Before Rockwell, a Gay Artist Defined the Perfect American Male.

"... when we started researching, we found out there was life before Norman Rockwell. And then we found out what kind of life, and we went, “What? Leyendecker’s gay? No, it can’t be.”... "

Also see.

Previously and even more previously.
posted by bibliogrrl (42 comments total) 36 users marked this as a favorite

 
I don't really see the need to diss Rockwell to praise Leyendecker and to call him forgotten may be a bit strong, but hell, any excuse to showcase these wonderful drawings is alright with me.
posted by MartinWisse at 9:08 AM on June 5 [10 favorites]


This is great - I've often wondered about those very kind of images, since they're posted on men's style blogs all the time, collected in manly-man men's style books, etc, and yet are so obviously the product of a gay sensibility. There are quite a few ads - even up through the fifties - which look to me like they're produced gay ad men.

Did Leyendecker ever chuckle, I wonder, as he turned in his work?
posted by Frowner at 9:09 AM on June 5 [1 favorite]


Posted, that is, by men who have a lot invested in just how straight and "perfect heterosexual gentleman who gets all the ladies" they are.
posted by Frowner at 9:10 AM on June 5


Rockwell readily acknowledged his debt to Leyendecker. From 1997: “I began working for ‘The Saturday Evening Post’ in 1916 and Leyendecker was my god. I actually used to, unbeknownst to him, follow him down the streets of New Rochelle, just to be close to him.”*
posted by grabbingsand at 9:13 AM on June 5 [6 favorites]
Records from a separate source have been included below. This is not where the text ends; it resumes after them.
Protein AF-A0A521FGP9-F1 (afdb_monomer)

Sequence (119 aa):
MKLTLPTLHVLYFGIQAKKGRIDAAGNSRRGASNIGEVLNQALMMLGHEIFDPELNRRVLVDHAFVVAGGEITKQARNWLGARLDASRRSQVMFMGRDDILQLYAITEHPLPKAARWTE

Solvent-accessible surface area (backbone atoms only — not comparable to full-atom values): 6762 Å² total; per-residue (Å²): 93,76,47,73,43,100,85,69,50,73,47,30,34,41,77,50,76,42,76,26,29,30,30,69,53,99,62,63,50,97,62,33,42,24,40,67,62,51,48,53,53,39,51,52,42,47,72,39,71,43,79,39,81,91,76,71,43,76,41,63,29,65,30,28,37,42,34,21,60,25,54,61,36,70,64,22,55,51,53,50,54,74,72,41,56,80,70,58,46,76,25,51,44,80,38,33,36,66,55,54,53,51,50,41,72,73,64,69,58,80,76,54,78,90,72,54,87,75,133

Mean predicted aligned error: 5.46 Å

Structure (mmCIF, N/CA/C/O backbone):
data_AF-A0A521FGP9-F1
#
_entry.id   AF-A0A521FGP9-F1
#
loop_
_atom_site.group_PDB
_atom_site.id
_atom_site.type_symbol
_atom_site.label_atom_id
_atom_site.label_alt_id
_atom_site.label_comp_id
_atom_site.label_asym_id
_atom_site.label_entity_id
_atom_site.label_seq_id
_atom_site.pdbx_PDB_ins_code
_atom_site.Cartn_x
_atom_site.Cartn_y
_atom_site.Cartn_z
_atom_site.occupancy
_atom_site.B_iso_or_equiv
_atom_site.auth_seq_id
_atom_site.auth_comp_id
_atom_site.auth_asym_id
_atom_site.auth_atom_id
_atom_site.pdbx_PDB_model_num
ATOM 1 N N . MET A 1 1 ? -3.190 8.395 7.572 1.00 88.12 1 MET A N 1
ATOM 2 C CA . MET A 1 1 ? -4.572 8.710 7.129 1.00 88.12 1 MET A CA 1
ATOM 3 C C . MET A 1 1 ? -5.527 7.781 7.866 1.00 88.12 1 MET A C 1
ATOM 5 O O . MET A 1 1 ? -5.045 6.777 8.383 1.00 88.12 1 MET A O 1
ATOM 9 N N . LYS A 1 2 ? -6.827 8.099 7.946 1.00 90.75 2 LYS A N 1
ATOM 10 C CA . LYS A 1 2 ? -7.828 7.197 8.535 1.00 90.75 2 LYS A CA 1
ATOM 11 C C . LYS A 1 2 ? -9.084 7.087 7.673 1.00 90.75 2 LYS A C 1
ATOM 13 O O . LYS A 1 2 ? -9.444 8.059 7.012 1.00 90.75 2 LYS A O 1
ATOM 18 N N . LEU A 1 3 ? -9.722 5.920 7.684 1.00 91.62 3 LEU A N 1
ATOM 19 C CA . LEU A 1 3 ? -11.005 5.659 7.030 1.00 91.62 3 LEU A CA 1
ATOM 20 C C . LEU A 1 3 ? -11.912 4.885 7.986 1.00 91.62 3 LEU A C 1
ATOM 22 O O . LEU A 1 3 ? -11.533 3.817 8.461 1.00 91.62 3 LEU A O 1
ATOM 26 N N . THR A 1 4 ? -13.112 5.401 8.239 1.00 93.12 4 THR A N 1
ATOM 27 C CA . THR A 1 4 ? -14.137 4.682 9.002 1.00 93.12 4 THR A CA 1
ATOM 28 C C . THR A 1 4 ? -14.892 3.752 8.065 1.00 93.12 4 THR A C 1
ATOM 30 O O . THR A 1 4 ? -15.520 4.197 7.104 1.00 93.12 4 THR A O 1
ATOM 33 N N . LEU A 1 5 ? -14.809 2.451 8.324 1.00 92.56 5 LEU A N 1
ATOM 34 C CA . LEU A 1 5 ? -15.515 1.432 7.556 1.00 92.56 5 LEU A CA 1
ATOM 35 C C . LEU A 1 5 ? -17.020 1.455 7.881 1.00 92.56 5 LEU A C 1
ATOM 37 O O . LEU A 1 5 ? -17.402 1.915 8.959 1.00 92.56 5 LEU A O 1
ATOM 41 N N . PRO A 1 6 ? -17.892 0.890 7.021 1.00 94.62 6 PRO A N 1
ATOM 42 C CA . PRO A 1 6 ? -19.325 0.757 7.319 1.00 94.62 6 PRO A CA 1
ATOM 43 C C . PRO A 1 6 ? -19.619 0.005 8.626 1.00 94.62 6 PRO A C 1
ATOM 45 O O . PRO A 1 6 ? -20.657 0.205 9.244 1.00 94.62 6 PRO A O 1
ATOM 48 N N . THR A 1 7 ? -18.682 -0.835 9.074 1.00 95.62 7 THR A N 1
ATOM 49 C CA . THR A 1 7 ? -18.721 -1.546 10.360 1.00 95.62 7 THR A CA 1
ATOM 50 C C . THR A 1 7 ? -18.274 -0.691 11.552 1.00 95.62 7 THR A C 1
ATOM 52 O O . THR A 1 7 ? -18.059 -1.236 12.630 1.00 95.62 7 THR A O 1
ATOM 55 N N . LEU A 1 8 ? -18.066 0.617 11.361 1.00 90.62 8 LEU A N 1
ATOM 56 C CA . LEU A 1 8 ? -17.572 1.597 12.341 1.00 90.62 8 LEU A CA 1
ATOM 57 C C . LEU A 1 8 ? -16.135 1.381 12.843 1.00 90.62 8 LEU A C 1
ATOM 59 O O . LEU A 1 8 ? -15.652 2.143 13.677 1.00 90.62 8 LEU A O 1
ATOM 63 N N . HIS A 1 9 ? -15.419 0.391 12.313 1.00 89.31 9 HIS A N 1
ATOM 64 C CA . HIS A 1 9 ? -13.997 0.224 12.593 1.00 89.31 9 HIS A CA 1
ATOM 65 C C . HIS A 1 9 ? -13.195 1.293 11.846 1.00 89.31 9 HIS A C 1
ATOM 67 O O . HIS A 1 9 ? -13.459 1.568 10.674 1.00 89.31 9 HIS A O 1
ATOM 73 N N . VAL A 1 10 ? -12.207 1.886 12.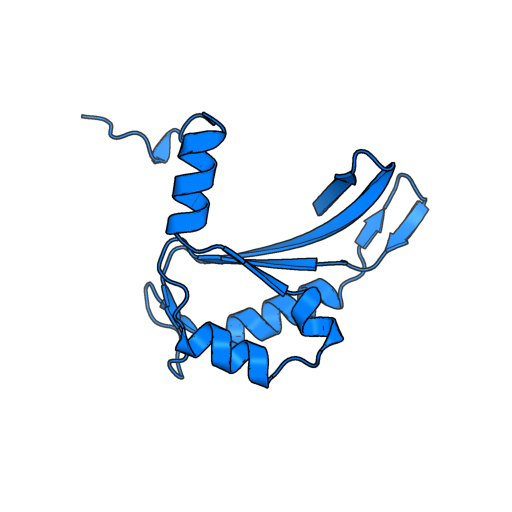515 1.00 91.31 10 VAL A N 1
ATOM 74 C CA . VAL A 1 10 ? -11.313 2.876 11.907 1.00 91.31 10 VAL A CA 1
ATOM 75 C C . VAL A 1 10 ? -10.064 2.169 11.409 1.00 91.31 10 VAL A C 1
ATOM 77 O O . VAL A 1 10 ? -9.375 1.515 12.184 1.00 91.31 10 VAL A O 1
ATOM 80 N N . LEU A 1 11 ? -9.781 2.319 10.119 1.00 91.69 11 LEU A N 1
ATOM 81 C CA . LEU A 1 11 ? -8.567 1.829 9.486 1.00 91.69 11 LEU A CA 1
ATOM 82 C C . LEU A 1 11 ? -7.546 2.958 9.397 1.00 91.69 11 LEU A C 1
ATOM 84 O O . LEU A 1 11 ? -7.796 3.960 8.720 1.00 91.69 11 LEU A O 1
ATOM 88 N N . TYR A 1 12 ? -6.381 2.779 10.007 1.00 93.25 12 TYR A N 1
ATOM 89 C CA . TYR A 1 12 ? -5.247 3.680 9.871 1.00 93.25 12 TYR A CA 1
ATOM 90 C C . TYR A 1 12 ? -4.293 3.161 8.808 1.00 93.25 12 TYR A C 1
ATOM 92 O O . TYR A 1 12 ? -3.836 2.022 8.852 1.00 93.25 12 TYR A O 1
ATOM 100 N N . PHE A 1 13 ? -3.961 4.005 7.836 1.00 94.12 13 PHE A N 1
ATOM 101 C CA . PHE A 1 13 ? -3.059 3.603 6.764 1.00 94.12 13 PHE A CA 1
ATOM 102 C C . PHE A 1 13 ? -2.086 4.704 6.352 1.00 94.12 13 PHE A C 1
ATOM 104 O O . PHE A 1 13 ? -2.381 5.907 6.414 1.00 94.12 13 PHE A O 1
ATOM 111 N N . GLY A 1 14 ? -0.902 4.259 5.940 1.00 93.50 14 GLY A N 1
ATOM 112 C CA . GLY A 1 14 ? 0.123 5.050 5.275 1.00 93.50 14 GLY A CA 1
ATOM 113 C C . GLY A 1 14 ? 0.130 4.769 3.777 1.00 93.50 14 GLY A C 1
ATOM 114 O O . GLY A 1 14 ? -0.265 3.691 3.335 1.00 93.50 14 GLY A O 1
ATOM 115 N N . ILE A 1 15 ? 0.583 5.736 2.986 1.00 94.12 15 ILE A N 1
ATOM 116 C CA . ILE A 1 15 ? 0.735 5.581 1.540 1.00 94.12 15 ILE A CA 1
ATOM 117 C C . ILE A 1 15 ? 2.133 6.044 1.157 1.00 94.12 15 ILE A C 1
ATOM 119 O O . ILE A 1 15 ? 2.512 7.175 1.453 1.00 94.12 15 ILE A O 1
ATOM 123 N N . GLN A 1 16 ? 2.859 5.192 0.439 1.00 93.88 16 GLN A N 1
ATOM 124 C CA . GLN A 1 16 ? 4.102 5.541 -0.225 1.00 93.88 16 GLN A CA 1
ATOM 125 C C . GLN A 1 16 ? 3.913 5.466 -1.736 1.00 93.88 16 GLN A C 1
ATOM 127 O O . GLN A 1 16 ? 3.834 4.383 -2.313 1.00 93.88 16 GLN A O 1
ATOM 132 N N . ALA A 1 17 ? 3.861 6.632 -2.378 1.00 93.50 17 ALA A N 1
ATOM 133 C CA . ALA A 1 17 ? 3.656 6.750 -3.815 1.00 93.50 17 ALA A CA 1
ATOM 134 C C . ALA A 1 17 ? 4.948 7.141 -4.547 1.00 93.50 17 ALA A C 1
ATOM 136 O O . ALA A 1 17 ? 5.636 8.090 -4.167 1.00 93.50 17 ALA A O 1
ATOM 137 N N . LYS A 1 18 ? 5.265 6.441 -5.641 1.00 93.69 18 LYS A N 1
ATOM 138 C CA . LYS A 1 18 ? 6.368 6.772 -6.556 1.00 93.69 18 LYS A CA 1
ATOM 139 C C . LYS A 1 18 ? 5.817 6.984 -7.966 1.0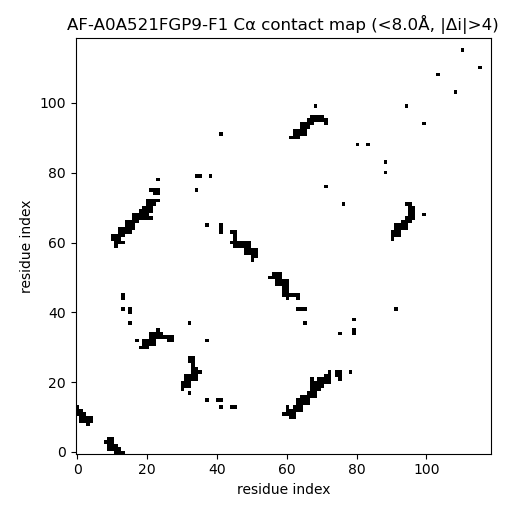0 93.69 18 LYS A C 1
ATOM 141 O O . LYS A 1 18 ? 5.042 6.180 -8.468 1.00 93.69 18 LYS A O 1
ATOM 146 N N . LYS A 1 19 ? 6.240 8.057 -8.645 1.00 89.81 19 LYS A N 1
ATOM 147 C CA . LYS A 1 19 ? 5.779 8.375 -10.015 1.00 89.81 19 LYS A CA 1
ATOM 148 C C . LYS A 1 19 ? 6.187 7.309 -11.042 1.00 89.81 19 LYS A C 1
ATOM 150 O O . LYS A 1 19 ? 5.476 7.083 -12.012 1.00 89.81 19 LYS A O 1
ATOM 155 N N . GLY A 1 20 ? 7.363 6.719 -10.846 1.00 91.25 20 GLY A N 1
ATOM 156 C CA . GLY A 1 20 ? 7.998 5.811 -11.792 1.00 91.25 20 GLY A CA 1
ATOM 157 C C . GLY A 1 20 ? 7.714 4.332 -11.543 1.00 91.25 20 GLY A C 1
ATOM 158 O O . GLY A 1 20 ? 6.789 3.965 -10.822 1.00 91.25 20 GLY A O 1
ATOM 159 N N . ARG A 1 21 ? 8.554 3.490 -12.147 1.00 93.88 21 ARG A N 1
ATOM 160 C CA . ARG A 1 21 ? 8.575 2.038 -11.930 1.00 93.88 21 ARG A CA 1
ATOM 161 C C . ARG A 1 21 ? 9.106 1.714 -10.532 1.00 93.88 21 ARG A C 1
ATOM 163 O O . ARG A 1 21 ? 9.988 2.414 -10.043 1.00 93.88 21 ARG A O 1
ATOM 170 N N . ILE A 1 22 ? 8.627 0.637 -9.919 1.00 94.94 22 ILE A N 1
ATOM 171 C CA . ILE A 1 22 ? 9.257 0.042 -8.735 1.00 94.94 22 ILE A CA 1
ATOM 172 C C . 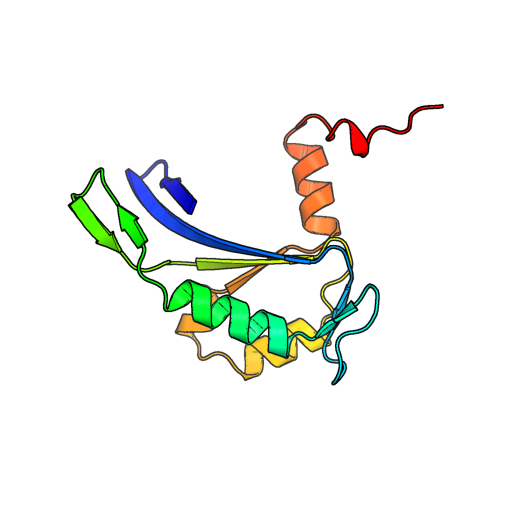ILE A 1 22 ? 9.805 -1.327 -9.125 1.00 94.94 22 ILE A C 1
ATOM 174 O O . ILE A 1 22 ? 9.053 -2.196 -9.572 1.00 94.94 22 ILE A O 1
ATOM 178 N N . ASP A 1 23 ? 11.111 -1.521 -8.970 1.00 93.75 23 ASP A N 1
ATOM 179 C CA . ASP A 1 23 ? 11.796 -2.751 -9.358 1.00 93.75 23 ASP A CA 1
ATOM 180 C C . ASP A 1 23 ? 12.746 -3.274 -8.265 1.00 93.75 23 ASP A C 1
ATOM 182 O O . ASP A 1 23 ? 12.886 -2.700 -7.184 1.00 93.75 23 ASP A O 1
ATOM 186 N N . ALA A 1 24 ? 13.352 -4.431 -8.532 1.00 91.38 24 ALA A N 1
ATOM 187 C CA . ALA A 1 24 ? 14.317 -5.072 -7.646 1.00 91.38 24 ALA A CA 1
ATOM 188 C C . ALA A 1 24 ? 15.776 -4.741 -8.019 1.00 91.38 24 ALA A C 1
ATOM 190 O O . ALA A 1 24 ? 16.690 -5.425 -7.557 1.00 91.38 24 ALA A O 1
ATOM 191 N N . ALA A 1 25 ? 16.018 -3.734 -8.869 1.00 87.38 25 ALA A N 1
ATOM 192 C CA . ALA A 1 25 ? 17.376 -3.348 -9.237 1.00 87.38 25 ALA A CA 1
ATOM 193 C C . ALA A 1 25 ? 18.092 -2.761 -8.019 1.00 87.38 25 ALA A C 1
ATOM 195 O O . ALA A 1 25 ? 17.495 -1.999 -7.273 1.00 87.38 25 ALA A O 1
ATOM 196 N N . GLY A 1 26 ? 19.377 -3.066 -7.818 1.00 80.56 26 GLY A N 1
ATOM 197 C CA . GLY A 1 26 ? 20.124 -2.654 -6.619 1.00 80.56 26 GLY A CA 1
ATOM 198 C C . GLY A 1 26 ? 20.285 -1.140 -6.406 1.00 80.56 26 GLY A C 1
ATOM 199 O O . GLY A 1 26 ? 20.821 -0.738 -5.380 1.00 80.56 26 GLY A O 1
ATOM 200 N N . ASN A 1 27 ? 19.838 -0.297 -7.342 1.00 82.75 27 ASN A N 1
ATOM 201 C CA . ASN A 1 27 ? 19.864 1.155 -7.214 1.00 82.75 27 ASN A CA 1
ATOM 202 C C . ASN A 1 27 ? 18.574 1.817 -7.718 1.00 82.75 27 ASN A C 1
ATOM 204 O O . ASN A 1 27 ? 18.031 1.439 -8.753 1.00 82.75 27 ASN A O 1
ATOM 208 N N . SER A 1 28 ? 18.127 2.861 -7.016 1.00 84.12 28 SER A N 1
ATOM 209 C CA . SER A 1 28 ? 17.123 3.792 -7.541 1.00 84.12 28 SER A CA 1
ATOM 210 C C . SER A 1 28 ? 17.749 4.618 -8.677 1.00 84.12 28 SER A C 1
ATOM 212 O O . SER A 1 28 ? 18.900 5.048 -8.588 1.00 84.12 28 SER A O 1
ATOM 214 N N . ARG A 1 29 ? 17.006 4.843 -9.762 1.00 84.38 29 ARG A N 1
ATOM 215 C CA . ARG A 1 29 ? 17.420 5.656 -10.921 1.00 84.38 29 ARG A CA 1
ATOM 216 C C . ARG A 1 29 ? 16.352 6.694 -11.233 1.00 84.38 29 ARG A C 1
ATOM 218 O O . ARG A 1 29 ? 15.230 6.631 -10.734 1.00 84.38 29 ARG A O 1
ATOM 225 N N . ARG A 1 30 ? 16.664 7.657 -12.101 1.00 82.06 30 ARG A N 1
ATOM 226 C CA . ARG A 1 30 ? 15.660 8.621 -12.570 1.00 82.06 30 ARG A CA 1
ATOM 227 C C . ARG A 1 30 ? 14.477 7.862 -13.191 1.00 82.06 30 ARG A C 1
ATOM 229 O O . ARG A 1 30 ? 14.632 7.224 -14.223 1.00 82.06 30 ARG A O 1
ATOM 236 N N . GLY A 1 31 ? 13.310 7.925 -12.547 1.00 81.25 31 GLY A N 1
ATOM 237 C CA . GLY A 1 31 ? 12.091 7.247 -13.006 1.00 81.25 31 GLY A CA 1
ATOM 238 C C . GLY A 1 31 ? 11.916 5.788 -12.559 1.00 81.25 31 GLY A C 1
ATOM 239 O O . GLY A 1 31 ? 10.909 5.185 -12.928 1.00 81.25 31 GLY A O 1
ATOM 240 N N . ALA A 1 32 ? 12.824 5.231 -11.750 1.00 86.75 32 ALA A N 1
ATOM 241 C CA . ALA A 1 32 ? 12.675 3.903 -11.152 1.00 86.75 32 ALA A CA 1
ATOM 242 C C . ALA A 1 32 ? 13.137 3.901 -9.686 1.00 86.75 32 ALA A C 1
ATOM 244 O O . ALA A 1 32 ? 14.234 4.358 -9.371 1.00 86.75 32 ALA A O 1
ATOM 245 N N . SER A 1 33 ? 12.308 3.394 -8.780 1.00 92.75 33 SER A N 1
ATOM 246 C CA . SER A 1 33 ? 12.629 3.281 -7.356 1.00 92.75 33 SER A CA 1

I don't really see the need to diss Rockwell to praise Leyendecker

I didn't read it as a dis against Rockwell at all. It's just simply that Rockwell's so synonymous with the Saturday Evening Post covers. They're both before my time, but I was familiar with Rockwell, and not at all with Leyendecker. So, all it's saying is "hey, there's more to this time period's cover artists than Rockwell!"
posted by explosion at 9:23 AM on June 5


“What? Leyendecker’s gay? No, it can’t be.”... "

You've
got
to
be
kidding
me
posted by overeducated_alligator at 9:24 AM on June 5 [6 favorites]


As I read the post link "Is this going to be about Leyende-" "oh okay."
posted by The Whelk at 9:24 AM on June 5


The great thing is when you start noticing where the lines of sight go in all his illustrations -- the men are all making eye contact with each other, and never the women.
posted by overeducated_alligator at 9:25 AM on June 5 [7 favorites]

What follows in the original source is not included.